Work instruction>
Please quote exactly the lines below from the line containing "ATOM 181 C CA" to the line containing "ATOM 193 O O", both lines included, and nothing else.

Dataset records>
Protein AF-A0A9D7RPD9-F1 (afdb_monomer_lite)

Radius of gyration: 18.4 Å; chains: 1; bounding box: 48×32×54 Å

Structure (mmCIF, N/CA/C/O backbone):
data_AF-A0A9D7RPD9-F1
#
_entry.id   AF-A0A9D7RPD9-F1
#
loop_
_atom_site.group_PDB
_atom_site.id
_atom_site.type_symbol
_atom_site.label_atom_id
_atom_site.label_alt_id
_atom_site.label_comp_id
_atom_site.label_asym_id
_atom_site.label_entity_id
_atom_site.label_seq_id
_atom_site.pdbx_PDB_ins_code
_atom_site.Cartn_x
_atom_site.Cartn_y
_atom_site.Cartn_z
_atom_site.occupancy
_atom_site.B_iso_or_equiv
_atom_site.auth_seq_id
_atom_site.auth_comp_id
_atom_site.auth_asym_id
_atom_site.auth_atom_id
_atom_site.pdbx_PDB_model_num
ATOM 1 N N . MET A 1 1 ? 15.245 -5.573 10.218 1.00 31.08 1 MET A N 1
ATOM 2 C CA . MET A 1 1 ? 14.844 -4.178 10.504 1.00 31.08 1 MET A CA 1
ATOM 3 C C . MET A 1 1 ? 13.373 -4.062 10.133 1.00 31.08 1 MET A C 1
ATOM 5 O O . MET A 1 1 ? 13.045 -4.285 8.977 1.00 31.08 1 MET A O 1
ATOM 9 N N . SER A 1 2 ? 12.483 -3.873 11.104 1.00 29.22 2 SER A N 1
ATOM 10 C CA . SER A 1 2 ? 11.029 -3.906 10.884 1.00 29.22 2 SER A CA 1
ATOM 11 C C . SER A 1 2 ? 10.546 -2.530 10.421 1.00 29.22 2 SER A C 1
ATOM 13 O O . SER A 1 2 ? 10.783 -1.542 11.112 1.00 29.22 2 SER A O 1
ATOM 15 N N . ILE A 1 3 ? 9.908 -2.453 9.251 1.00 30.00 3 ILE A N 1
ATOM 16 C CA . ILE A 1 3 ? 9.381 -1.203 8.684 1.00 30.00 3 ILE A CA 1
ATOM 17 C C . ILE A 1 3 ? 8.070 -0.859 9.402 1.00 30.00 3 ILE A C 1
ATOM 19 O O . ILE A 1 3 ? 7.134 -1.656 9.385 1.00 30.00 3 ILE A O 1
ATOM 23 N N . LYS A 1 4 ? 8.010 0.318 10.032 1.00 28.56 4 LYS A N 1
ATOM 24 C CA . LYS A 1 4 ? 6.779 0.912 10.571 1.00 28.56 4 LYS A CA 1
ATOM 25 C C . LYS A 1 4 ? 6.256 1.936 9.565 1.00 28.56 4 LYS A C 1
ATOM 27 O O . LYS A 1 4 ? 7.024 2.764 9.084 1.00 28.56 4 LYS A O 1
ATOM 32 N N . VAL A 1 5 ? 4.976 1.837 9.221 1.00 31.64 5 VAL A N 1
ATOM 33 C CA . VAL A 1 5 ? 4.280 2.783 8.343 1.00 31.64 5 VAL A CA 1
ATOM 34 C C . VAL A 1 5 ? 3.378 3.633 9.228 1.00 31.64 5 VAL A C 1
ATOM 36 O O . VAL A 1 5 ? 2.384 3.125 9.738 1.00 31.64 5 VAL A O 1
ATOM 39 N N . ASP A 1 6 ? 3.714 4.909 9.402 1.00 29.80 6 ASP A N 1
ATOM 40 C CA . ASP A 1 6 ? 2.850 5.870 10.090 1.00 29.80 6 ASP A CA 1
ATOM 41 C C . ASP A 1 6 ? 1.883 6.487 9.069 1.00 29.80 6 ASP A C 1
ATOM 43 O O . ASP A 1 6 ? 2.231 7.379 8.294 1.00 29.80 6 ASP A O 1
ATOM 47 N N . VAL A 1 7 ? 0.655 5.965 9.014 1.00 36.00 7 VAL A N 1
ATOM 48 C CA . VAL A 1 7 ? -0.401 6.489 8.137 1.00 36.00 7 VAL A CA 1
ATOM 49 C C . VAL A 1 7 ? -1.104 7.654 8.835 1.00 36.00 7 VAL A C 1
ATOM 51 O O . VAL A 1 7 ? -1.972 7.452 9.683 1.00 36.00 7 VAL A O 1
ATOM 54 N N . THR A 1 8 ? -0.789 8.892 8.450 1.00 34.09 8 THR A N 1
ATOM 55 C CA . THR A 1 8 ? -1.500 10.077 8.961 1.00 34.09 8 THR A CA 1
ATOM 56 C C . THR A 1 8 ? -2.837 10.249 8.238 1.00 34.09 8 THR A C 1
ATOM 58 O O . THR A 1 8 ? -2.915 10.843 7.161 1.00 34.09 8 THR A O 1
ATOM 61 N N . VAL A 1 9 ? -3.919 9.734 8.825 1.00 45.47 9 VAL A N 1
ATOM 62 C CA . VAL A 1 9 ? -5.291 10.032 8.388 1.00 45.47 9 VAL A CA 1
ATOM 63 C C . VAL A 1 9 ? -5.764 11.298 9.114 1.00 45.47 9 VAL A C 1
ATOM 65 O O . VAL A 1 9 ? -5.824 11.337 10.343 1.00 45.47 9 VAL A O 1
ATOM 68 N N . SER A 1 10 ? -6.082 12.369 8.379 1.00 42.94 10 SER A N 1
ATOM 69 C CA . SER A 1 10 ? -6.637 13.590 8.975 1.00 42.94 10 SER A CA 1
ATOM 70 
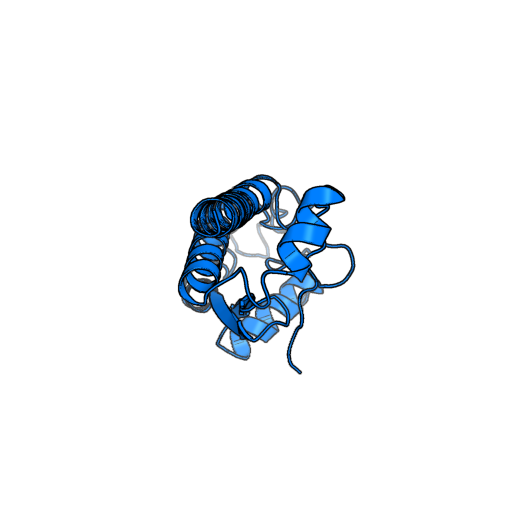C C . SER A 1 10 ? -8.108 13.370 9.342 1.00 42.94 10 SER A C 1
ATOM 72 O O . SER A 1 10 ? -8.998 13.490 8.501 1.00 42.94 10 SER A O 1
ATOM 74 N N . PHE A 1 11 ? -8.364 13.018 10.596 1.00 49.03 11 PHE A N 1
ATOM 75 C CA . PHE A 1 11 ? -9.710 12.894 11.154 1.00 49.03 11 PHE A CA 1
ATOM 76 C C . PHE A 1 11 ? -10.217 14.242 11.698 1.00 49.03 11 PHE A C 1
ATOM 78 O O . PHE A 1 11 ? -9.406 15.053 12.160 1.00 49.03 11 PHE A O 1
ATOM 85 N N . SER A 1 12 ? -11.539 14.483 11.666 1.00 54.19 12 SER A N 1
ATOM 86 C CA . SER A 1 12 ? -12.135 15.661 12.320 1.00 54.19 12 SER A CA 1
ATOM 87 C C . SER A 1 12 ? -11.859 15.633 13.835 1.00 54.19 12 SER A C 1
ATOM 89 O O . SER A 1 12 ? -11.639 14.549 14.390 1.00 54.19 12 SER A O 1
ATOM 91 N N . PRO A 1 13 ? -11.851 16.788 14.525 1.00 56.16 13 PRO A N 1
ATOM 92 C CA . PRO A 1 13 ? -11.624 16.844 15.969 1.00 56.16 13 PRO A CA 1
ATOM 93 C C . PRO A 1 13 ? -12.591 15.960 16.771 1.00 56.16 13 PRO A C 1
ATOM 95 O O . PRO A 1 13 ? -12.160 15.310 17.724 1.00 56.16 13 PRO A O 1
ATOM 98 N N . GLU A 1 14 ? -13.864 15.857 16.362 1.00 51.06 14 GLU A N 1
ATOM 99 C CA . GLU A 1 14 ? -14.829 14.976 17.037 1.00 51.06 14 GLU A CA 1
ATOM 100 C C . GLU A 1 14 ? -14.492 13.496 16.834 1.00 51.06 14 GLU A C 1
ATOM 102 O O . GLU A 1 14 ? -14.608 12.695 17.760 1.00 51.06 14 GLU A O 1
ATOM 107 N N . LEU A 1 15 ? -14.026 13.130 15.637 1.00 55.38 15 LEU A N 1
ATOM 108 C CA . LEU A 1 15 ? -13.678 11.752 15.313 1.00 55.38 15 LEU A CA 1
ATOM 109 C C . LEU A 1 15 ? -12.388 11.315 16.022 1.00 55.38 15 LEU A C 1
ATOM 111 O O . LEU A 1 15 ? -12.308 10.176 16.467 1.00 55.38 15 LEU A O 1
ATOM 115 N N . LYS A 1 16 ? -11.406 12.214 16.192 1.00 56.34 16 LYS A N 1
ATOM 116 C CA . LYS A 1 16 ? -10.206 11.951 17.010 1.00 56.34 16 LYS A CA 1
ATOM 117 C C . LYS A 1 16 ? -10.571 11.658 18.463 1.00 56.34 16 LYS A C 1
ATOM 119 O O . LYS A 1 16 ? -10.120 10.656 19.004 1.00 56.34 16 LYS A O 1
ATOM 124 N N . LYS A 1 17 ? -11.437 12.482 19.057 1.00 56.34 17 LYS A N 1
ATOM 125 C CA . LYS A 1 17 ? -11.893 12.312 20.441 1.00 56.34 17 LYS A CA 1
ATOM 126 C C . LYS A 1 17 ? -12.680 11.010 20.632 1.00 56.34 17 LYS A C 1
ATOM 128 O O . LYS A 1 17 ? -12.435 10.268 21.573 1.00 56.34 17 LYS A O 1
ATOM 133 N N . ALA A 1 18 ? -13.568 10.679 19.695 1.00 57.44 18 ALA A N 1
ATOM 134 C CA . ALA A 1 18 ? -14.320 9.427 19.747 1.00 57.44 18 ALA A CA 1
ATOM 135 C C . ALA A 1 18 ? -13.440 8.181 19.502 1.00 57.44 18 ALA A C 1
ATOM 137 O O . ALA A 1 18 ? -13.727 7.109 20.037 1.00 57.44 18 ALA A O 1
ATOM 138 N N . LEU A 1 19 ? -12.361 8.312 18.717 1.00 57.31 19 LEU A N 1
ATOM 139 C CA . LEU A 1 19 ? -11.348 7.270 18.522 1.00 57.31 19 LEU A CA 1
ATOM 140 C C . LEU A 1 19 ? -10.471 7.068 19.766 1.00 57.31 19 LEU A C 1
ATOM 142 O O . LEU A 1 19 ? -10.137 5.925 20.050 1.00 57.31 19 LEU A O 1
ATOM 146 N N . GLU A 1 20 ? -10.144 8.115 20.532 1.00 61.88 20 GLU A N 1
ATOM 147 C CA . GLU A 1 20 ? -9.407 7.987 21.806 1.00 61.88 20 GLU A CA 1
ATOM 148 C C . GLU A 1 20 ? -10.173 7.136 22.838 1.00 61.88 20 GLU A C 1
ATOM 150 O O . GLU A 1 20 ? -9.580 6.297 23.518 1.00 61.88 20 GLU A O 1
ATOM 155 N N . ASP A 1 21 ? -11.504 7.259 22.885 1.00 63.47 21 ASP A N 1
ATOM 156 C CA . ASP A 1 21 ? -12.363 6.445 23.758 1.00 63.47 21 ASP A CA 1
ATOM 157 C C . ASP A 1 21 ? -12.515 4.991 23.273 1.00 63.47 21 ASP A C 1
ATOM 159 O O . ASP A 1 21 ? -12.955 4.094 24.005 1.00 63.47 21 ASP A O 1
ATOM 163 N N . ILE A 1 22 ? -12.216 4.719 22.003 1.00 67.75 22 ILE A N 1
ATOM 164 C CA . ILE A 1 22 ? -12.193 3.373 21.439 1.00 67.75 22 ILE A CA 1
ATOM 165 C C . ILE A 1 22 ? -10.738 2.909 21.485 1.00 67.75 22 ILE A C 1
ATOM 167 O O . ILE A 1 22 ? -9.999 3.102 20.537 1.00 67.75 22 ILE A O 1
ATOM 171 N N . LYS A 1 23 ? -10.305 2.250 22.566 1.00 69.62 23 LYS A N 1
ATOM 172 C CA . LYS A 1 23 ? -8.903 1.806 22.729 1.00 69.62 23 LYS A CA 1
ATOM 173 C C . LYS A 1 23 ? -8.280 1.119 21.497 1.00 69.62 23 LYS A C 1
ATOM 175 O O . LYS A 1 23 ? -7.067 1.191 21.351 1.00 69.62 23 LYS A O 1
ATOM 180 N N . LYS A 1 24 ? -9.062 0.400 20.671 1.00 78.75 24 LYS A N 1
ATOM 181 C CA . LYS A 1 24 ? -8.597 -0.359 19.488 1.00 78.75 24 LYS A CA 1
ATOM 182 C C . LYS A 1 24 ? -9.693 -0.482 18.407 1.00 78.75 24 LYS A C 1
ATOM 184 O O . LYS A 1 24 ? -10.335 -1.529 18.323 1.00 78.75 24 LYS A O 1
ATOM 189 N N . PRO A 1 25 ? -9.980 0.564 17.610 1.00 82.50 25 PRO A N 1
ATOM 190 C CA . PRO A 1 25 ? -11.073 0.549 16.629 1.00 82.50 25 PRO A CA 1
ATOM 191 C C . PRO A 1 25 ? -10.840 -0.424 15.466 1.00 82.50 25 PRO A C 1
ATOM 193 O O . PRO A 1 25 ? -11.803 -0.935 14.882 1.00 82.50 25 PRO A O 1
ATOM 196 N N . ILE A 1 26 ? -9.576 -0.679 15.118 1.00 87.06 26 ILE A N 1
ATOM 197 C CA . ILE A 1 26 ? -9.215 -1.523 13.981 1.00 87.06 26 ILE A CA 1
ATOM 198 C C . ILE A 1 26 ? -8.924 -2.934 14.482 1.00 87.06 26 ILE A C 1
ATOM 200 O O . ILE A 1 26 ? -7.949 -3.168 15.196 1.00 87.06 26 ILE A O 1
ATOM 204 N N . ASP A 1 27 ? -9.786 -3.881 14.116 1.00 89.44 27 ASP A N 1
ATOM 205 C CA . ASP A 1 27 ? -9.533 -5.294 14.378 1.00 89.44 27 ASP A CA 1
ATOM 206 C C . ASP A 1 27 ? -8.619 -5.908 13.310 1.00 89.44 27 ASP A C 1
ATOM 208 O O . ASP A 1 27 ? -8.377 -5.342 12.239 1.00 89.44 27 ASP A O 1
ATOM 212 N N . ARG A 1 28 ? -8.094 -7.093 13.627 1.00 90.31 28 ARG A N 1
ATOM 213 C CA . ARG A 1 28 ? -7.168 -7.819 12.760 1.00 90.31 28 ARG A CA 1
ATOM 214 C C . ARG A 1 28 ? -7.773 -8.114 11.388 1.00 90.31 28 ARG A C 1
ATOM 216 O O . ARG A 1 28 ? -7.103 -7.901 10.387 1.00 90.31 28 ARG A O 1
ATOM 223 N N . SER A 1 29 ? -9.041 -8.526 11.344 1.00 91.62 29 SER A N 1
ATOM 224 C CA . SER A 1 29 ? -9.743 -8.838 10.094 1.00 91.62 29 SER A CA 1
ATOM 225 C C . SER A 1 29 ? -9.857 -7.615 9.179 1.00 91.62 29 SER A C 1
ATOM 227 O O . SER A 1 29 ? -9.646 -7.721 7.973 1.00 91.62 29 SER A O 1
ATOM 229 N N . THR A 1 30 ? -10.114 -6.431 9.744 1.00 90.31 30 THR A N 1
ATOM 230 C CA . THR A 1 30 ? -10.121 -5.174 8.988 1.00 90.31 30 THR A CA 1
ATOM 231 C C . THR A 1 30 ? -8.733 -4.866 8.425 1.00 90.31 30 THR A C 1
ATOM 233 O O . THR A 1 30 ? -8.620 -4.517 7.251 1.00 90.31 30 THR A O 1
ATOM 236 N N . ALA A 1 31 ? -7.676 -5.012 9.232 1.00 90.25 31 ALA A N 1
ATOM 237 C CA . ALA A 1 31 ? -6.301 -4.768 8.791 1.00 90.25 31 ALA A CA 1
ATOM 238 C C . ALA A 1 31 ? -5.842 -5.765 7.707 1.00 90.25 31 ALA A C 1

Exercise result>
ATOM 181 C CA . LYS A 1 24 ? -8.597 -0.359 19.488 1.00 78.75 24 LYS A CA 1
ATOM 182 C C . LYS A 1 24 ? -9.693 -0.482 18.407 1.00 78.75 24 LYS A C 1
ATOM 184 O O . LYS A 1 24 ? -10.335 -1.529 18.323 1.00 78.75 24 LYS A O 1
ATOM 189 N N . PRO A 1 25 ? -9.980 0.564 17.610 1.00 82.50 25 PRO A N 1
ATOM 190 C CA . PRO A 1 25 ? -11.073 0.549 16.629 1.00 82.50 25 PRO A CA 1
ATOM 191 C C . PRO A 1 25 ? -10.840 -0.424 15.466 1.00 82.50 25 PRO A C 1
ATOM 193 O O . PRO A 1 25 ? -11.803 -0.935 14.882 1.00 82.50 25 PRO A O 1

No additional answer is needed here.